=== DATA LISTING ===
########

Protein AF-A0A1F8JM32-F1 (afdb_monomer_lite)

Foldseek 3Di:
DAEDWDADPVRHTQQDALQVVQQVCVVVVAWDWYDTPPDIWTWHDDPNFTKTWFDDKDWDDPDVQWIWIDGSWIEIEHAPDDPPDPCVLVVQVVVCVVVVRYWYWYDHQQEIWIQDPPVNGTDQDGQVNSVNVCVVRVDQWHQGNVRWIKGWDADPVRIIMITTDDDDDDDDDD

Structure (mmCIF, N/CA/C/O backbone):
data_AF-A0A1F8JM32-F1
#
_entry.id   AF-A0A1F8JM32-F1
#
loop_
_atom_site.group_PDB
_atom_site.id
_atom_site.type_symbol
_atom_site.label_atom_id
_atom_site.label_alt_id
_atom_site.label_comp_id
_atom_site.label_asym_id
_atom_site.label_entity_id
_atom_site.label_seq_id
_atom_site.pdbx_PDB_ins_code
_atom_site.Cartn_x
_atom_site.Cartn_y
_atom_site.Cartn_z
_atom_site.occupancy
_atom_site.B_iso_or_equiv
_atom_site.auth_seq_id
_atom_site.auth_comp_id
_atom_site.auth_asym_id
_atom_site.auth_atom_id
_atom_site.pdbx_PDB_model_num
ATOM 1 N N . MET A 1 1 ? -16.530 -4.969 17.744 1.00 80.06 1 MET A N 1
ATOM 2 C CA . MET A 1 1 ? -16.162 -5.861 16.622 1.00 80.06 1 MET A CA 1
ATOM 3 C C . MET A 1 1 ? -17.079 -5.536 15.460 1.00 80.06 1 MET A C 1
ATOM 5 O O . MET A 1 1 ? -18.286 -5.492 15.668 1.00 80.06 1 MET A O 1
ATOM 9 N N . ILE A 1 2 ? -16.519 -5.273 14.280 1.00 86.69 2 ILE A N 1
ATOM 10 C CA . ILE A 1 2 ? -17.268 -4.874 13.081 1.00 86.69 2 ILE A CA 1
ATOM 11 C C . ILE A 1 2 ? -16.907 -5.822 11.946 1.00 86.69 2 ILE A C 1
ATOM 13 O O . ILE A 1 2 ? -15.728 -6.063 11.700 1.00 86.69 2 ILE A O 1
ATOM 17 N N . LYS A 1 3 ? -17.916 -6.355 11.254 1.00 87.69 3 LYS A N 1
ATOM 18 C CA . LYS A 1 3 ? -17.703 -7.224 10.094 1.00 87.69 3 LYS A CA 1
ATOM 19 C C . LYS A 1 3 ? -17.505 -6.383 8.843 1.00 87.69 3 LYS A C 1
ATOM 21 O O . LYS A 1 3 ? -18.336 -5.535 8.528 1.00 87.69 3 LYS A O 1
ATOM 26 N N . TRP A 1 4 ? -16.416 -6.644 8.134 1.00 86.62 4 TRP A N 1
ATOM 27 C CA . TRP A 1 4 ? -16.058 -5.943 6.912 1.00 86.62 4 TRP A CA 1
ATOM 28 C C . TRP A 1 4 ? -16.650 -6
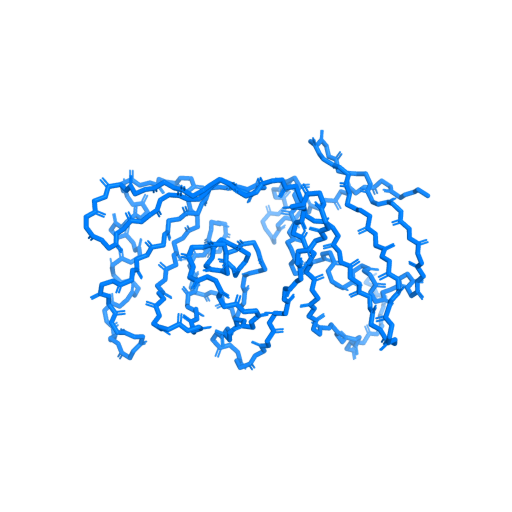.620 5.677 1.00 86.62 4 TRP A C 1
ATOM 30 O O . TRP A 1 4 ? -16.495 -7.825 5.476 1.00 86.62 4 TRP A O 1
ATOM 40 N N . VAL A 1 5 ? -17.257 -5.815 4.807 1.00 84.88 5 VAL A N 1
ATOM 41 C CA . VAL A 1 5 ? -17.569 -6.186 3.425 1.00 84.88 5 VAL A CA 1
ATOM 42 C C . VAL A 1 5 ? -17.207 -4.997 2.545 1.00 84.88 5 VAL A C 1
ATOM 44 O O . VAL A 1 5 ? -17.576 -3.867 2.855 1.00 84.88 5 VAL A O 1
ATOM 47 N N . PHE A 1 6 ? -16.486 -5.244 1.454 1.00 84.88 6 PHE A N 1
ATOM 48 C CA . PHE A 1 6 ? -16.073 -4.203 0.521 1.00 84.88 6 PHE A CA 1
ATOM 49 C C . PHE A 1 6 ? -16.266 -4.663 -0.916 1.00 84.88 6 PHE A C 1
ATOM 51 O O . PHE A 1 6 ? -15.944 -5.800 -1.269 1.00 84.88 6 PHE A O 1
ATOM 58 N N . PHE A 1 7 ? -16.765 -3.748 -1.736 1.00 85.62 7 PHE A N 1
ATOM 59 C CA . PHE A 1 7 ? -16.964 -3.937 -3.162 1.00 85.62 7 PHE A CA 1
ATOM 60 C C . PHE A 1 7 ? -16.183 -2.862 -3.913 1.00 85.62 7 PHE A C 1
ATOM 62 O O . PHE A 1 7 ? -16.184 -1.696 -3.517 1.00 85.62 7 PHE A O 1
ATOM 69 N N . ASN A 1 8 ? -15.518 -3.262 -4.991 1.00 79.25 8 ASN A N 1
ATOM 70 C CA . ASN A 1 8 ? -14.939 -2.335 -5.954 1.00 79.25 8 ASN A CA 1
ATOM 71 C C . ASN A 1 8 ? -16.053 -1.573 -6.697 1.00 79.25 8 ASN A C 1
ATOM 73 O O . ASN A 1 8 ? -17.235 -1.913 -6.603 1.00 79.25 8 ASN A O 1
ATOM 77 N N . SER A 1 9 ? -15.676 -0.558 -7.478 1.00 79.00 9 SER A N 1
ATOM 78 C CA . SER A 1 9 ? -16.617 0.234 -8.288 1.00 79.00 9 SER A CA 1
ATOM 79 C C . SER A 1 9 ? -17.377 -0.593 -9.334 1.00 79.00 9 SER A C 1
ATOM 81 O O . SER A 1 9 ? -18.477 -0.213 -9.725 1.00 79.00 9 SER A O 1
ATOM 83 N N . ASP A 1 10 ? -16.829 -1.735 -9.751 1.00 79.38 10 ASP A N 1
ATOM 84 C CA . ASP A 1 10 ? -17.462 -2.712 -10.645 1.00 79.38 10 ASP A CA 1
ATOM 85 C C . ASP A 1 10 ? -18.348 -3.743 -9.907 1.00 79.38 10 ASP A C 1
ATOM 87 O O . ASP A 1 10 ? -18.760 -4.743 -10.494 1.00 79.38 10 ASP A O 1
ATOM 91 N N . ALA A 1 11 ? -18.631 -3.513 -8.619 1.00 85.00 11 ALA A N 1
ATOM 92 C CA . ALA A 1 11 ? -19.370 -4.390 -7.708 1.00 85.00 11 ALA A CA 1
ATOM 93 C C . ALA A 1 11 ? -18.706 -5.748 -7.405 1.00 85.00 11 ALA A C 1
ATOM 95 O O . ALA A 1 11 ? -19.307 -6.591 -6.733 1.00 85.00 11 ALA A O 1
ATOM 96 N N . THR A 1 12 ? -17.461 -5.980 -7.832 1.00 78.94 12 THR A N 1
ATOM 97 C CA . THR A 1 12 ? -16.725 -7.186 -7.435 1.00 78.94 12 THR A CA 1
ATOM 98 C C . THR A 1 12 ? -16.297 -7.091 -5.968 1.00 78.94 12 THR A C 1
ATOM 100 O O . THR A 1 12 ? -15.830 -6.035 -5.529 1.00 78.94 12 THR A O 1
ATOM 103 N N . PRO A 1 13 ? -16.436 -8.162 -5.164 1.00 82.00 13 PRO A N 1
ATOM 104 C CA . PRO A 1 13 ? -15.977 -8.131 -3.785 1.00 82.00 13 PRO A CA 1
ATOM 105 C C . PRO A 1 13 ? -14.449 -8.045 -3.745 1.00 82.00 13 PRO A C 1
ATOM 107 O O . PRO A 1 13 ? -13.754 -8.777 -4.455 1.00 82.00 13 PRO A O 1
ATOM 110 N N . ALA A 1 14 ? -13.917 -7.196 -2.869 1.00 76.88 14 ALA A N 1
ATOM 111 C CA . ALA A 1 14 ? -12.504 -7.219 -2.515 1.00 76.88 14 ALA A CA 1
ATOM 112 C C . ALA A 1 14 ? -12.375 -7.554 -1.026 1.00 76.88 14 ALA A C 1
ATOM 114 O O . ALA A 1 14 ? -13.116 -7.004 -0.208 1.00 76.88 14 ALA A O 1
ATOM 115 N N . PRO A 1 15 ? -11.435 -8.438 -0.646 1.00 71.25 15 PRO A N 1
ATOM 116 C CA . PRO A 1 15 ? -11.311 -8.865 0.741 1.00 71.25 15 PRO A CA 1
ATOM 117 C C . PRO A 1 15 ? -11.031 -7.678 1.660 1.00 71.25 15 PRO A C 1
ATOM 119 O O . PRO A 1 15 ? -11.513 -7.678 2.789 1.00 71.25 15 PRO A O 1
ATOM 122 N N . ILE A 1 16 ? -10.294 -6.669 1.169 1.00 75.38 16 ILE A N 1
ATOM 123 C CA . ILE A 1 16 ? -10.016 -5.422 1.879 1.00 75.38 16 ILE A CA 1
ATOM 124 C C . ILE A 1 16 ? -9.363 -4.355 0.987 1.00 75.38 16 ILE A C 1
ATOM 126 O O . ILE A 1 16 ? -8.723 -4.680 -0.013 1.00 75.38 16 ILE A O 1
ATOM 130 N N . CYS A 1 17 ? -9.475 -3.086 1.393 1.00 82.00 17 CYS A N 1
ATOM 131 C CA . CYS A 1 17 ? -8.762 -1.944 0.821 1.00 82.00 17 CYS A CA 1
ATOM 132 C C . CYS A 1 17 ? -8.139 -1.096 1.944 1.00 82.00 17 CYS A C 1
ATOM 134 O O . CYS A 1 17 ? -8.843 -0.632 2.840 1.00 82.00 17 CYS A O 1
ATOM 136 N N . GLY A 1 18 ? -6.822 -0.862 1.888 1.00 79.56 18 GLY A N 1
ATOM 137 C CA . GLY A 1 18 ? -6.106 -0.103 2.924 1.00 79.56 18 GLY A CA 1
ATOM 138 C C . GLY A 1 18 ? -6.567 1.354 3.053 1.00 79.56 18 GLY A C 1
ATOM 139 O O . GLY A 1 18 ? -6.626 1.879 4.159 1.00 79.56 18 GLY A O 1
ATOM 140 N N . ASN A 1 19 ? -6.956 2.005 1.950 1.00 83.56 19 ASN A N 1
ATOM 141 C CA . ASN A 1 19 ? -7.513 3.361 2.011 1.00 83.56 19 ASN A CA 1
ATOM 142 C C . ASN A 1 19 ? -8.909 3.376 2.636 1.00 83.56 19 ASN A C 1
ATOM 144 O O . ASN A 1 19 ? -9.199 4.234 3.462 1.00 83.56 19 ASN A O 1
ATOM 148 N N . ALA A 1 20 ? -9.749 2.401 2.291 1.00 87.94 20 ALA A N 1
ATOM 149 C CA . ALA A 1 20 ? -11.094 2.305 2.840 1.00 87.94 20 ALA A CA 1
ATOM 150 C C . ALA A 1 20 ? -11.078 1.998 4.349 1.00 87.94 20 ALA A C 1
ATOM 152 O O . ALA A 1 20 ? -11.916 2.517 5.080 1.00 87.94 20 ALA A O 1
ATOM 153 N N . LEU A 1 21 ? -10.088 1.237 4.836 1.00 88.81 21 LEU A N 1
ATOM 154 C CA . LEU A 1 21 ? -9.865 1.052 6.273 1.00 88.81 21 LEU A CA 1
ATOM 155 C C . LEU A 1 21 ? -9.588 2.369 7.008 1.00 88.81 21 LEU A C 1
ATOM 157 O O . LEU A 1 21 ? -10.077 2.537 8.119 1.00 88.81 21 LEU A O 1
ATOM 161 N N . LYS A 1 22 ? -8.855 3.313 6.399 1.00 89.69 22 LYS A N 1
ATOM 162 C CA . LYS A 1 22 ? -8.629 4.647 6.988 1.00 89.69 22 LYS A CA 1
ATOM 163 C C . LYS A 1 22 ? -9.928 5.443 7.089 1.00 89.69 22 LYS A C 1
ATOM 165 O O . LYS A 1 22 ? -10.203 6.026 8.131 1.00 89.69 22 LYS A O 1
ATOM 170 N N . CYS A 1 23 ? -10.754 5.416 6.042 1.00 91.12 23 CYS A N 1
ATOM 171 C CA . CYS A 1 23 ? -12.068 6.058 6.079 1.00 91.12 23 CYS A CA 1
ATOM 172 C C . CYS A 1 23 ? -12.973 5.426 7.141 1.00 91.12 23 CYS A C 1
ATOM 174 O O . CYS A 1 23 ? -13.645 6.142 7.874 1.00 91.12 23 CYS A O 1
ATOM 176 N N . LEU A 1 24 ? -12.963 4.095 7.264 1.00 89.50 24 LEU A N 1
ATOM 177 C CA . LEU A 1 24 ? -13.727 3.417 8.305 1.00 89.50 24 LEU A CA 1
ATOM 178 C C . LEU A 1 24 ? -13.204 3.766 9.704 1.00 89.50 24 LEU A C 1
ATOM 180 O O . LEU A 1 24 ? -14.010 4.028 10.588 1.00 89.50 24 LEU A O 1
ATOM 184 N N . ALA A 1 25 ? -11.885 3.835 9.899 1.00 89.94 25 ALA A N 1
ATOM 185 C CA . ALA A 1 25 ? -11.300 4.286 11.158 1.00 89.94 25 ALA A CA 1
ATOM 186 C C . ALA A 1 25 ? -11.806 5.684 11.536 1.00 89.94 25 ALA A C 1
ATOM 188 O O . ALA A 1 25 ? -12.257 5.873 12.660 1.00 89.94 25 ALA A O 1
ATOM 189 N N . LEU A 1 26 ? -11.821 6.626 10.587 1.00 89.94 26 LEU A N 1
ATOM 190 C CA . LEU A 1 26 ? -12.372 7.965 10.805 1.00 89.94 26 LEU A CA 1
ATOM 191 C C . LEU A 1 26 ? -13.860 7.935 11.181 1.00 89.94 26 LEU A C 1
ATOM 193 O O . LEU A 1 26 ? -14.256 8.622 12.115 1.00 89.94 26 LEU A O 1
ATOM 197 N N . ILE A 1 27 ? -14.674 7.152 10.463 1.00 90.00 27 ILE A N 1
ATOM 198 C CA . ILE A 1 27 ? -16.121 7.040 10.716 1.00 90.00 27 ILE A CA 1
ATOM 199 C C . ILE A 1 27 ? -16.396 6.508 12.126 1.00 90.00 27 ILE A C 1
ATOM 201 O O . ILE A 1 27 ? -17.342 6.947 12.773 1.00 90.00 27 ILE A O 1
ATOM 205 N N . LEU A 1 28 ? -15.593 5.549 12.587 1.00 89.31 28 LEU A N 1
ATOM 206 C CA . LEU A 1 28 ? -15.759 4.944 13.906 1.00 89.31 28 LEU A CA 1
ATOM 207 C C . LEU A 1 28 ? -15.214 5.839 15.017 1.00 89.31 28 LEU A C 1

########

=== TASK ===
From the records above, copy out the line with "ATOM 142 C C", the line with "ATOM 157 O O", and every line between them, word for word.

=== TASK RESPONSE ===
ATOM 142 C C . ASN A 1 19 ? -8.909 3.376 2.636 1.00 83.56 19 ASN A C 1
ATOM 144 O O . ASN A 1 19 ? -9.199 4.234 3.462 1.00 83.56 19 ASN A O 1
ATOM 148 N N . ALA A 1 20 ? -9.749 2.401 2.291 1.00 87.94 20 ALA A N 1
ATOM 149 C CA . ALA A 1 20 ? -11.094 2.305 2.840 1.00 87.94 20 ALA A CA 1
ATOM 150 C C . ALA A 1 20 ? -11.078 1.998 4.349 1.00 87.94 20 ALA A C 1
ATOM 152 O O . ALA A 1 20 ? -11.916 2.517 5.080 1.00 87.94 20 ALA A O 1
ATOM 153 N N . LEU A 1 21 ? -10.088 1.237 4.836 1.00 88.81 21 LEU A N 1
ATOM 154 C CA . LEU A 1 21 ? -9.865 1.052 6.273 1.00 88.81 21 LEU A CA 1
ATOM 155 C C . LEU A 1 21 ? -9.588 2.369 7.008 1.00 88.81 21 LEU A C 1
ATOM 157 O O . LEU A 1 21 ? -10.077 2.537 8.119 1.00 88.81 21 LEU A O 1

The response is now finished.